■ Work to be completed: Take the data below and copy exactly the lines starting at the one with "ATOM 78 N N" and finishing at the one with "ATOM 82 O O", both included.

■ Material for this exercise:
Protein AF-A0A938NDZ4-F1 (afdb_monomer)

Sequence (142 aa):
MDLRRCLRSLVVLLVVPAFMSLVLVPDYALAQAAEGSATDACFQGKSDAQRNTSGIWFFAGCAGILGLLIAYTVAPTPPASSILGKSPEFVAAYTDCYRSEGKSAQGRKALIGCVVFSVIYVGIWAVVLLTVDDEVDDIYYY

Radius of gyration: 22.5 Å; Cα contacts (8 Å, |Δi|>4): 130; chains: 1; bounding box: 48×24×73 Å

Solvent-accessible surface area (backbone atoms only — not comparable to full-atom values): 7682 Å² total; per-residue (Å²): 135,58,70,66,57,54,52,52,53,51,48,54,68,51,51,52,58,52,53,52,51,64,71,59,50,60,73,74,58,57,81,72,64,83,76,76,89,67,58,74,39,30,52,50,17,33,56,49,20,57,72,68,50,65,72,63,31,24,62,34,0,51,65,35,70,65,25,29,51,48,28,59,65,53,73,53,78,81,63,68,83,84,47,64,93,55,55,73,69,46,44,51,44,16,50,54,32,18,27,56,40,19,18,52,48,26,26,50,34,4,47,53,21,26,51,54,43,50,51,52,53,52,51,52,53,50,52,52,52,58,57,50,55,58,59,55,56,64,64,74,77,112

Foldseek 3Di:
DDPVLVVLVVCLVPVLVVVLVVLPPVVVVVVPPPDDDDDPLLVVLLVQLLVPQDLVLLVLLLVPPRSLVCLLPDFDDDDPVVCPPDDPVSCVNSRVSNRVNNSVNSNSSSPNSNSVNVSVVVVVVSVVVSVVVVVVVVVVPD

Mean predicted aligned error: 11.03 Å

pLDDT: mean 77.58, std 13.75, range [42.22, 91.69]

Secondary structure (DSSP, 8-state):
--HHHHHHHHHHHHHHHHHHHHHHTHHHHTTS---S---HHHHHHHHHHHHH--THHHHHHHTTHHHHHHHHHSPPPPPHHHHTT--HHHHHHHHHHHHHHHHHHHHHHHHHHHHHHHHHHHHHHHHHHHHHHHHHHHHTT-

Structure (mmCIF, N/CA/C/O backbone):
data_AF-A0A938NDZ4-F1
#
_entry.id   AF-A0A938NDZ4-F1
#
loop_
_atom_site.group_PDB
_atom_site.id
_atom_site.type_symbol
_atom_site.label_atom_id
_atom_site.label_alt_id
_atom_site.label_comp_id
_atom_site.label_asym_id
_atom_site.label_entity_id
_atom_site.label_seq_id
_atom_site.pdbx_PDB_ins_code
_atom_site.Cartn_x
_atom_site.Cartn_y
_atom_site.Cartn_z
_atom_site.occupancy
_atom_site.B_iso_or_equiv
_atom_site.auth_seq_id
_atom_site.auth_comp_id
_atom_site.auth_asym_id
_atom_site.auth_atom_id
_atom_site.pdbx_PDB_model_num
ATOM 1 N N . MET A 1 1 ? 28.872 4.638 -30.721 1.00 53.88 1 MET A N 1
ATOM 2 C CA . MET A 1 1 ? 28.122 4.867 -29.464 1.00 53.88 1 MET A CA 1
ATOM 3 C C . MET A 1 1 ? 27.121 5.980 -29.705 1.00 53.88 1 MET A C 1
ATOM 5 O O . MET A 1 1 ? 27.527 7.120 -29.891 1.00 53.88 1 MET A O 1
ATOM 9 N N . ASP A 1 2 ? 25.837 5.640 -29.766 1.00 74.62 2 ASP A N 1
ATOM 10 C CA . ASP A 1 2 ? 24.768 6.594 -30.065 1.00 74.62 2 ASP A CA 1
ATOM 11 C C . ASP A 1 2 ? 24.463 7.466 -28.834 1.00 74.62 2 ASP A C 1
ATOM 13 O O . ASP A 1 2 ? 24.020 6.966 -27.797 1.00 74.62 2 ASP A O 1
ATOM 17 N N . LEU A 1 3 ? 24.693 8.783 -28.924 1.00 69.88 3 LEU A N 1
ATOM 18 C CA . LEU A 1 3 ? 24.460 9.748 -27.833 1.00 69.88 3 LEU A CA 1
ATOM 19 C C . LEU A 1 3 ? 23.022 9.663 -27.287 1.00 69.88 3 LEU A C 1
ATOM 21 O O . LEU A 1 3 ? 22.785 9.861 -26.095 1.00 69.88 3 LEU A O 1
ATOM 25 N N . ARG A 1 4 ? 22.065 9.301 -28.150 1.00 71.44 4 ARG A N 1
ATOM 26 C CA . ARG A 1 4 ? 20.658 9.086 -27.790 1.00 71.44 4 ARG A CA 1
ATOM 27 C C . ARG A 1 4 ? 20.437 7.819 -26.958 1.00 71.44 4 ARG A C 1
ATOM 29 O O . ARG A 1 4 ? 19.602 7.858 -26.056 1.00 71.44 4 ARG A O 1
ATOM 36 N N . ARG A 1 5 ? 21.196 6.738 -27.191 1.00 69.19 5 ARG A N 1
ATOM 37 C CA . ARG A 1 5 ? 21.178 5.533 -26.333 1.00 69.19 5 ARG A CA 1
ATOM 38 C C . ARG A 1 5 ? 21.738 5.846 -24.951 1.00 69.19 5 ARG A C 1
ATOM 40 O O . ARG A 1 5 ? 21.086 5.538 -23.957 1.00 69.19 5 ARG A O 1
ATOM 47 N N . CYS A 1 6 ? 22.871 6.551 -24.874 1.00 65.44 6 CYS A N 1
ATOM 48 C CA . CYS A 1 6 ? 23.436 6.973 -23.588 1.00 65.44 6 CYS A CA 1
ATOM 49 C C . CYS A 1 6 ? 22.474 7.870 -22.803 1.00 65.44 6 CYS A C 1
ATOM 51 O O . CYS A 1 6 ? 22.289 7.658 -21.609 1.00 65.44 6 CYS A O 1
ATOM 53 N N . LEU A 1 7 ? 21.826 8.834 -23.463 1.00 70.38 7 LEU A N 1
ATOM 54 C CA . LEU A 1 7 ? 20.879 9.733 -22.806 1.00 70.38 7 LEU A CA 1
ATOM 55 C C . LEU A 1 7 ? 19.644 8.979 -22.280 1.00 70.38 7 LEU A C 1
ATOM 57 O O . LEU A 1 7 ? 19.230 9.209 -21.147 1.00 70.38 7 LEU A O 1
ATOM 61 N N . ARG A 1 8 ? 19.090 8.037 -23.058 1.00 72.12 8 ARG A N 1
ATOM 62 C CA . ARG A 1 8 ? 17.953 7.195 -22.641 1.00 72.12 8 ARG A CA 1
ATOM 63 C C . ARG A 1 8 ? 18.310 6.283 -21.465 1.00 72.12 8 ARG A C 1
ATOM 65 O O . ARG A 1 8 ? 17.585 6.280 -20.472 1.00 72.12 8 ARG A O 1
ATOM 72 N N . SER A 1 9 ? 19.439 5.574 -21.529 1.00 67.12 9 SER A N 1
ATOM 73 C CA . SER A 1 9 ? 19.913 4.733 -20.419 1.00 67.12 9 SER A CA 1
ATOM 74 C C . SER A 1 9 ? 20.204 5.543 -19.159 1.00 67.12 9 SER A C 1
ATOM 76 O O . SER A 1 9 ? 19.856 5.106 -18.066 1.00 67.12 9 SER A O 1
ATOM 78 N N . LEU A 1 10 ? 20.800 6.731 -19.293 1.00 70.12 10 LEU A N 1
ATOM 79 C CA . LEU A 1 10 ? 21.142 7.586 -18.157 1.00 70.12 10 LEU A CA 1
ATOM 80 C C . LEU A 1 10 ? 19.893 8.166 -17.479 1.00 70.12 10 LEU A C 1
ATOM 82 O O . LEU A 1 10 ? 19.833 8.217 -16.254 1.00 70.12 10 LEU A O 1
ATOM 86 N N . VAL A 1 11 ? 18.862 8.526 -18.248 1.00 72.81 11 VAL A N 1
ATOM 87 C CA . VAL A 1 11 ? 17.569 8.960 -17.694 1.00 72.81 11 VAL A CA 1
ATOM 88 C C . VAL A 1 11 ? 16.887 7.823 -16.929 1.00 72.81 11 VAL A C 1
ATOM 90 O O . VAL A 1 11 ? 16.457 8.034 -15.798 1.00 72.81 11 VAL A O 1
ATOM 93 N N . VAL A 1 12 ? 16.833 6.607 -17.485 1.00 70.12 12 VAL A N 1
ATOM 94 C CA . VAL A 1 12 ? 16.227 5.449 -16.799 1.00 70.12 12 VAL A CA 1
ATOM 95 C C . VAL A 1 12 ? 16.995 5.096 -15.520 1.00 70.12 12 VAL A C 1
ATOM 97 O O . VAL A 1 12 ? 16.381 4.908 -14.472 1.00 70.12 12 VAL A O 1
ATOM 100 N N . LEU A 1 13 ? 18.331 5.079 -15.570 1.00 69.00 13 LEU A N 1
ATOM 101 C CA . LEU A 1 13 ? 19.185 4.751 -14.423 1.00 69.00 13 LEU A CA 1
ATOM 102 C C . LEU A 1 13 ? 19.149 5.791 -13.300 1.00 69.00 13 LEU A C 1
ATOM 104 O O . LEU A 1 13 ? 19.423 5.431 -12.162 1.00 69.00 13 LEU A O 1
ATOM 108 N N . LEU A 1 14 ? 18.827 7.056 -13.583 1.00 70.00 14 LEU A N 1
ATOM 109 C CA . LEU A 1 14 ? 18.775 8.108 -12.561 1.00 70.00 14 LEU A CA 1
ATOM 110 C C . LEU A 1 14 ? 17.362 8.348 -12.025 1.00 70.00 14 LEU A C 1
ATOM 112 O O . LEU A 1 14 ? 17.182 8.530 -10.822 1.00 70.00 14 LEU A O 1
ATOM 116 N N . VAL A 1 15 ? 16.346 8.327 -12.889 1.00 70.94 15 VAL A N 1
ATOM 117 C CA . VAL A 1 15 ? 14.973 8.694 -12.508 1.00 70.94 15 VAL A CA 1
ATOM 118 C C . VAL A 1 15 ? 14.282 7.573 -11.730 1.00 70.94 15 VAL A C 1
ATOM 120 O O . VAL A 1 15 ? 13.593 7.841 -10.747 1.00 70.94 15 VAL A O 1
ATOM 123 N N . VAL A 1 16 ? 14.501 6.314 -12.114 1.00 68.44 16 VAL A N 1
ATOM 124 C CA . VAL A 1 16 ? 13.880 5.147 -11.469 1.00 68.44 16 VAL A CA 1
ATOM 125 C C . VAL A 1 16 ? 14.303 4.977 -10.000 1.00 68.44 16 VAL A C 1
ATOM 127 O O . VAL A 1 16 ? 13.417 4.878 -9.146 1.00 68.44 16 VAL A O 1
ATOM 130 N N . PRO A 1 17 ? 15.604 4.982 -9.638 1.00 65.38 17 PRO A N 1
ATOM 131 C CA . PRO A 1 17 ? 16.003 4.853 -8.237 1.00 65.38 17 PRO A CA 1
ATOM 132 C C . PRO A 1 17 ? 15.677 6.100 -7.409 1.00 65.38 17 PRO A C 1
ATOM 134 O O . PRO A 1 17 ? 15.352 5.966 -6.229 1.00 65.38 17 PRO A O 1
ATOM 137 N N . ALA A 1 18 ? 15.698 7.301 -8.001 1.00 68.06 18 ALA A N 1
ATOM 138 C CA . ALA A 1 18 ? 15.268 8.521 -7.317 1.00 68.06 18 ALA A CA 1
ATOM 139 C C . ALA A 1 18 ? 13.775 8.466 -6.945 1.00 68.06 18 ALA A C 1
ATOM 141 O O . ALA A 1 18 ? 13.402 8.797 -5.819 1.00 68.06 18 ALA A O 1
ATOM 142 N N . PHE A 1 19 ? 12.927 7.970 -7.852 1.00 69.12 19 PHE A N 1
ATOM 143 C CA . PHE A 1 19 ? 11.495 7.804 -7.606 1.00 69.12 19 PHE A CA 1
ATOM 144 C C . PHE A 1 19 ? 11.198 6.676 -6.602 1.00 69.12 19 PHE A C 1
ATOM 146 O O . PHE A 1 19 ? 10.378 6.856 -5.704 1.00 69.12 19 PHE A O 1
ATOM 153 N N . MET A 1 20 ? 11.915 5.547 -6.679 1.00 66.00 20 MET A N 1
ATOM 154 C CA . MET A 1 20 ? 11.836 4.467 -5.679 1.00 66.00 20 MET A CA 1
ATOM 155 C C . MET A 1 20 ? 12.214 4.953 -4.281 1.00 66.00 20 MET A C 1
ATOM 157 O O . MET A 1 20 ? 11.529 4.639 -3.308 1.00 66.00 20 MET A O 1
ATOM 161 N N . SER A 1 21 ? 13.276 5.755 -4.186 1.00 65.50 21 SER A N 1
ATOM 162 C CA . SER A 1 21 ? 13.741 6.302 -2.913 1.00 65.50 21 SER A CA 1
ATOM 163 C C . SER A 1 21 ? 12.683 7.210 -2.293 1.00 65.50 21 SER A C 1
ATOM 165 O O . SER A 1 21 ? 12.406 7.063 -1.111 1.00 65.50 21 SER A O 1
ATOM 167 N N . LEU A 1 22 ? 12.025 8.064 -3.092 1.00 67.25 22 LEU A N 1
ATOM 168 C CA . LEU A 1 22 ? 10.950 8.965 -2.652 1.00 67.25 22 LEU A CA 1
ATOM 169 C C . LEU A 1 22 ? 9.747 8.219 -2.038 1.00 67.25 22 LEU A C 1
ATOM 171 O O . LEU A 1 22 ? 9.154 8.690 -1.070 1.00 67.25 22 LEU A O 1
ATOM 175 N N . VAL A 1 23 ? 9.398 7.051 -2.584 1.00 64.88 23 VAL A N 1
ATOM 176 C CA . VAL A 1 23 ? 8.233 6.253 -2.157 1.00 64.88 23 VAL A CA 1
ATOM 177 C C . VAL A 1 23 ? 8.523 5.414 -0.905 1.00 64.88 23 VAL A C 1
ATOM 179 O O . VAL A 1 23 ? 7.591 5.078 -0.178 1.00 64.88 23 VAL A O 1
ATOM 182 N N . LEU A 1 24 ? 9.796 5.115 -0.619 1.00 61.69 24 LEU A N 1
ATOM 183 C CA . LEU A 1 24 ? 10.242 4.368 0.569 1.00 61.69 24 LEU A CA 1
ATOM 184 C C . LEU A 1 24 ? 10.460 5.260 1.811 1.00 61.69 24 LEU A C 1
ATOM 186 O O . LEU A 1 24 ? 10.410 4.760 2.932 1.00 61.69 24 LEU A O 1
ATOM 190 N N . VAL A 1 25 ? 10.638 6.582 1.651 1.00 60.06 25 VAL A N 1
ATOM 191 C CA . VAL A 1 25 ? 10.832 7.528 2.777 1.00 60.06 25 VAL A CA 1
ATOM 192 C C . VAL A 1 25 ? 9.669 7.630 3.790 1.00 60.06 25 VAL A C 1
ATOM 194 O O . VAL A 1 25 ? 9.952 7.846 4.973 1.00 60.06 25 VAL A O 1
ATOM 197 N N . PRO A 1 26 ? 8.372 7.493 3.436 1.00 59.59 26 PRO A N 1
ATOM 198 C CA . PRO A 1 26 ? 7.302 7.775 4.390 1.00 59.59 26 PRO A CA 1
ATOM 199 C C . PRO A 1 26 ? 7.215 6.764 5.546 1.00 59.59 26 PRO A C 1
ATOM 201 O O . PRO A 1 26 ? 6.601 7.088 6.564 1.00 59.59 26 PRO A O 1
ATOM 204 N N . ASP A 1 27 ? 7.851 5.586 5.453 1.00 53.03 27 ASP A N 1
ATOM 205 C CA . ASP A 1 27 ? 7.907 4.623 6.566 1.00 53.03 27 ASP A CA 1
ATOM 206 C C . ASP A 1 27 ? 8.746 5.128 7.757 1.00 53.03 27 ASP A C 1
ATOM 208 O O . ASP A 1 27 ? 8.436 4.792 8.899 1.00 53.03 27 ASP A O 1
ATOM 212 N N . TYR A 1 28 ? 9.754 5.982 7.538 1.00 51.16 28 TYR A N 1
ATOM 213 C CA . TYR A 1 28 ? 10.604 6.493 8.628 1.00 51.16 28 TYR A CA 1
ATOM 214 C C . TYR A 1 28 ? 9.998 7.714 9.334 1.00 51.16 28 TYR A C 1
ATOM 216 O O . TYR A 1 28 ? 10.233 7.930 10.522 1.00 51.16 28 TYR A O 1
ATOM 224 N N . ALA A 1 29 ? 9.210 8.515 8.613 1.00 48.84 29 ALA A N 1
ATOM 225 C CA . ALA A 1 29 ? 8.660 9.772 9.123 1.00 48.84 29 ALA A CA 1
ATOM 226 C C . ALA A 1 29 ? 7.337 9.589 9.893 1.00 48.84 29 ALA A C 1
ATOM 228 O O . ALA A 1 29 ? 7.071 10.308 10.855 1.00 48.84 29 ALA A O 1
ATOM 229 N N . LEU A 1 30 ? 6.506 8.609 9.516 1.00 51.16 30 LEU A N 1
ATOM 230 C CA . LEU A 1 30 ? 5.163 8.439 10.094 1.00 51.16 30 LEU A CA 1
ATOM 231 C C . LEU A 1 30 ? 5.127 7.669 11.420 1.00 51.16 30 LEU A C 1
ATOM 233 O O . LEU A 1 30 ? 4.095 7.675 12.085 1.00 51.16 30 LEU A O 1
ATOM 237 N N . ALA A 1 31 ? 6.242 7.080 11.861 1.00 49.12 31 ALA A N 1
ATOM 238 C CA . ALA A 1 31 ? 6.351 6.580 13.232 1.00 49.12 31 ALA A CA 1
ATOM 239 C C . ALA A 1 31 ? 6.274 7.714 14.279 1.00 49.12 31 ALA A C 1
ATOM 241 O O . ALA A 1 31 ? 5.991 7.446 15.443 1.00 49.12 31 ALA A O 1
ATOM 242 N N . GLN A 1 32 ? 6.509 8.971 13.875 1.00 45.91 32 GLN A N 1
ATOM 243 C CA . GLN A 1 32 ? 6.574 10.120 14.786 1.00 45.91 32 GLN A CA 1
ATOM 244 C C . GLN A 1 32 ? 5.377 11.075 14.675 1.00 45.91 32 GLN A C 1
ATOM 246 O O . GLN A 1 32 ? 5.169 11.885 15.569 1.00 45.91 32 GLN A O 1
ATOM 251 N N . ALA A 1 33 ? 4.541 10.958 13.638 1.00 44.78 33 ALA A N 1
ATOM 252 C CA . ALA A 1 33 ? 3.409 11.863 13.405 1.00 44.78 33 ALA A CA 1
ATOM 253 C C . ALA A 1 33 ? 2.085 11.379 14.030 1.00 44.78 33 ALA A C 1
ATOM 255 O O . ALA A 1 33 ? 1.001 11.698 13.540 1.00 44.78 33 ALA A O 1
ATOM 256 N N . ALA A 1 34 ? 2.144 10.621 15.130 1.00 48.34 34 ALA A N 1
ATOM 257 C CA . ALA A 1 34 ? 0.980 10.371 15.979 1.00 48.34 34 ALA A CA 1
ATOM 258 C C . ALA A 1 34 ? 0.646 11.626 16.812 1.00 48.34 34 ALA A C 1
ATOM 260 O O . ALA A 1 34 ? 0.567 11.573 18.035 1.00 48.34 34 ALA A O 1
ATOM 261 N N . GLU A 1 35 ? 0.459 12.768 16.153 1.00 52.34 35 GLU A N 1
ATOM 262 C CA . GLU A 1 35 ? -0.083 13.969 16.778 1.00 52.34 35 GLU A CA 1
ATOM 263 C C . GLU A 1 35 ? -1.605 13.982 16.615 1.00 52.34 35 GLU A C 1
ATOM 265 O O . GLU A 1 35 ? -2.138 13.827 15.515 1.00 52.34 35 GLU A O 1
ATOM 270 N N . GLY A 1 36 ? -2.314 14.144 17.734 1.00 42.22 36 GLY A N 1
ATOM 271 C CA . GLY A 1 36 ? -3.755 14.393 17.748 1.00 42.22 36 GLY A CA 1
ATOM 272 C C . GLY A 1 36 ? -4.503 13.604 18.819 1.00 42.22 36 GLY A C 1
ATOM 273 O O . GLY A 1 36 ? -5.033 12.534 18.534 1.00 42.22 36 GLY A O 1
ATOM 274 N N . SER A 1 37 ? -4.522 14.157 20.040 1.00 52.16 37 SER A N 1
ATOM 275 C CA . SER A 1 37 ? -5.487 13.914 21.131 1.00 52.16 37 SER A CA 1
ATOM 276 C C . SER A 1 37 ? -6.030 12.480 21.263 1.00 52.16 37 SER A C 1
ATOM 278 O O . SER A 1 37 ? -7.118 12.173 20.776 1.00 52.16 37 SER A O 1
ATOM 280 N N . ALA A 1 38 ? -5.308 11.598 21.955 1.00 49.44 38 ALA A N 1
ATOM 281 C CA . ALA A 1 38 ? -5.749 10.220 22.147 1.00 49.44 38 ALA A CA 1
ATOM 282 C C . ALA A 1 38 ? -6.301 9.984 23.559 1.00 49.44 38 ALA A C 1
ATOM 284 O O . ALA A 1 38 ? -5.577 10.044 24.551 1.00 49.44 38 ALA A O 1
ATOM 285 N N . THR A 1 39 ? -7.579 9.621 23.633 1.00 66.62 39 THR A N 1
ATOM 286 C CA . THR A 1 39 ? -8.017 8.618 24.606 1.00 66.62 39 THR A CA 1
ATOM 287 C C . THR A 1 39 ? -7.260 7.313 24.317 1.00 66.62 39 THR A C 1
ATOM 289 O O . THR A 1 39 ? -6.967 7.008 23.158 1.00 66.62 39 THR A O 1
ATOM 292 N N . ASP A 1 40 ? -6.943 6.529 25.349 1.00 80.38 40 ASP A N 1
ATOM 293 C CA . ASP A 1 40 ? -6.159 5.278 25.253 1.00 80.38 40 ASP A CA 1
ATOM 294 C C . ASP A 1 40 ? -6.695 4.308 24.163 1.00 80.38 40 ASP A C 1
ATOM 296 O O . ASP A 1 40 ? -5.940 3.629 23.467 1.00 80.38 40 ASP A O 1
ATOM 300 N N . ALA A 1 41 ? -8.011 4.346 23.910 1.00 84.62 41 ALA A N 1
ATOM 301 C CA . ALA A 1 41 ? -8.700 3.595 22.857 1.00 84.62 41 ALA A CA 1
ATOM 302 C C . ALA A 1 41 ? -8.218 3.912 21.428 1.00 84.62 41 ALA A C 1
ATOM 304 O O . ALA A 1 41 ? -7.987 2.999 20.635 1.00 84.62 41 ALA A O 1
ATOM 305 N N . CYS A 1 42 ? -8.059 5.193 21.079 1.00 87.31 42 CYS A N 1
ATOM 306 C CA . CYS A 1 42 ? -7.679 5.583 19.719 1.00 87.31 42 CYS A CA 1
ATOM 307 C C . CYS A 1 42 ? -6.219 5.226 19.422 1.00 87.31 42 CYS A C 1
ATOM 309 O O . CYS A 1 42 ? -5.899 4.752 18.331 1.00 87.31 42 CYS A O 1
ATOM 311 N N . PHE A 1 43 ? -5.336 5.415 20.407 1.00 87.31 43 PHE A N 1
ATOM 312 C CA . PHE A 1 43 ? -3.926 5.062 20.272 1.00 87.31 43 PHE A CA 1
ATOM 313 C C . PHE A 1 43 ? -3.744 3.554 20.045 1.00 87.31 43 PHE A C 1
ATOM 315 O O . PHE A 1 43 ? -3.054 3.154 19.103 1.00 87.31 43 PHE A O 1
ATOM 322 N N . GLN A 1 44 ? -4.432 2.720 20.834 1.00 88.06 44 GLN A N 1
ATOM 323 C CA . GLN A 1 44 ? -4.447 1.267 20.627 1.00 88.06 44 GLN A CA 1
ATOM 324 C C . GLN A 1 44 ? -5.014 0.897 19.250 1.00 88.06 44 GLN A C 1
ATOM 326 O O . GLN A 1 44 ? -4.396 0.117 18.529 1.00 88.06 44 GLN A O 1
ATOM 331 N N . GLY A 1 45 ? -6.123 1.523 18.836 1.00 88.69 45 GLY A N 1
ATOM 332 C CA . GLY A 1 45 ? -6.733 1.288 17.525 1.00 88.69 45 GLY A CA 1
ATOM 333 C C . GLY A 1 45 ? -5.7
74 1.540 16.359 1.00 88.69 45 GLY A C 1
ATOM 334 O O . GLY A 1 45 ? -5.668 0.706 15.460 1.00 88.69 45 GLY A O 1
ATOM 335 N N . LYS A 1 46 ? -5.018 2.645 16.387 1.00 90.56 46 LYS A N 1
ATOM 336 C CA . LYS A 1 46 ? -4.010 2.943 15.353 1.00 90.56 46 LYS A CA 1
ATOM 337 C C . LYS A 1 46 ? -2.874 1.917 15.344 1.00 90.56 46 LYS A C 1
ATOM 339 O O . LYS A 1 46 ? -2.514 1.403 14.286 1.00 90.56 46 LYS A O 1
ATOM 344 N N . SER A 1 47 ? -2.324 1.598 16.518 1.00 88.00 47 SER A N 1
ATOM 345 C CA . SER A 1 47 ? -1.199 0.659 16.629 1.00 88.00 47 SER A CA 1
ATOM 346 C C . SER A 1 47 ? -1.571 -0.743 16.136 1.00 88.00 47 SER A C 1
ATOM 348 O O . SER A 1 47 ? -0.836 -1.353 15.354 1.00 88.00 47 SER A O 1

■ Solution for this exercise:
ATOM 78 N N . LEU A 1 10 ? 20.800 6.731 -19.293 1.00 70.12 10 LEU A N 1
ATOM 79 C CA . LEU A 1 10 ? 21.142 7.586 -18.157 1.00 70.12 10 LEU A CA 1
ATOM 80 C C . LEU A 1 10 ? 19.893 8.166 -17.479 1.00 70.12 10 LEU A C 1
ATOM 82 O O . LEU A 1 10 ? 19.833 8.217 -16.254 1.00 70.12 10 LEU A O 1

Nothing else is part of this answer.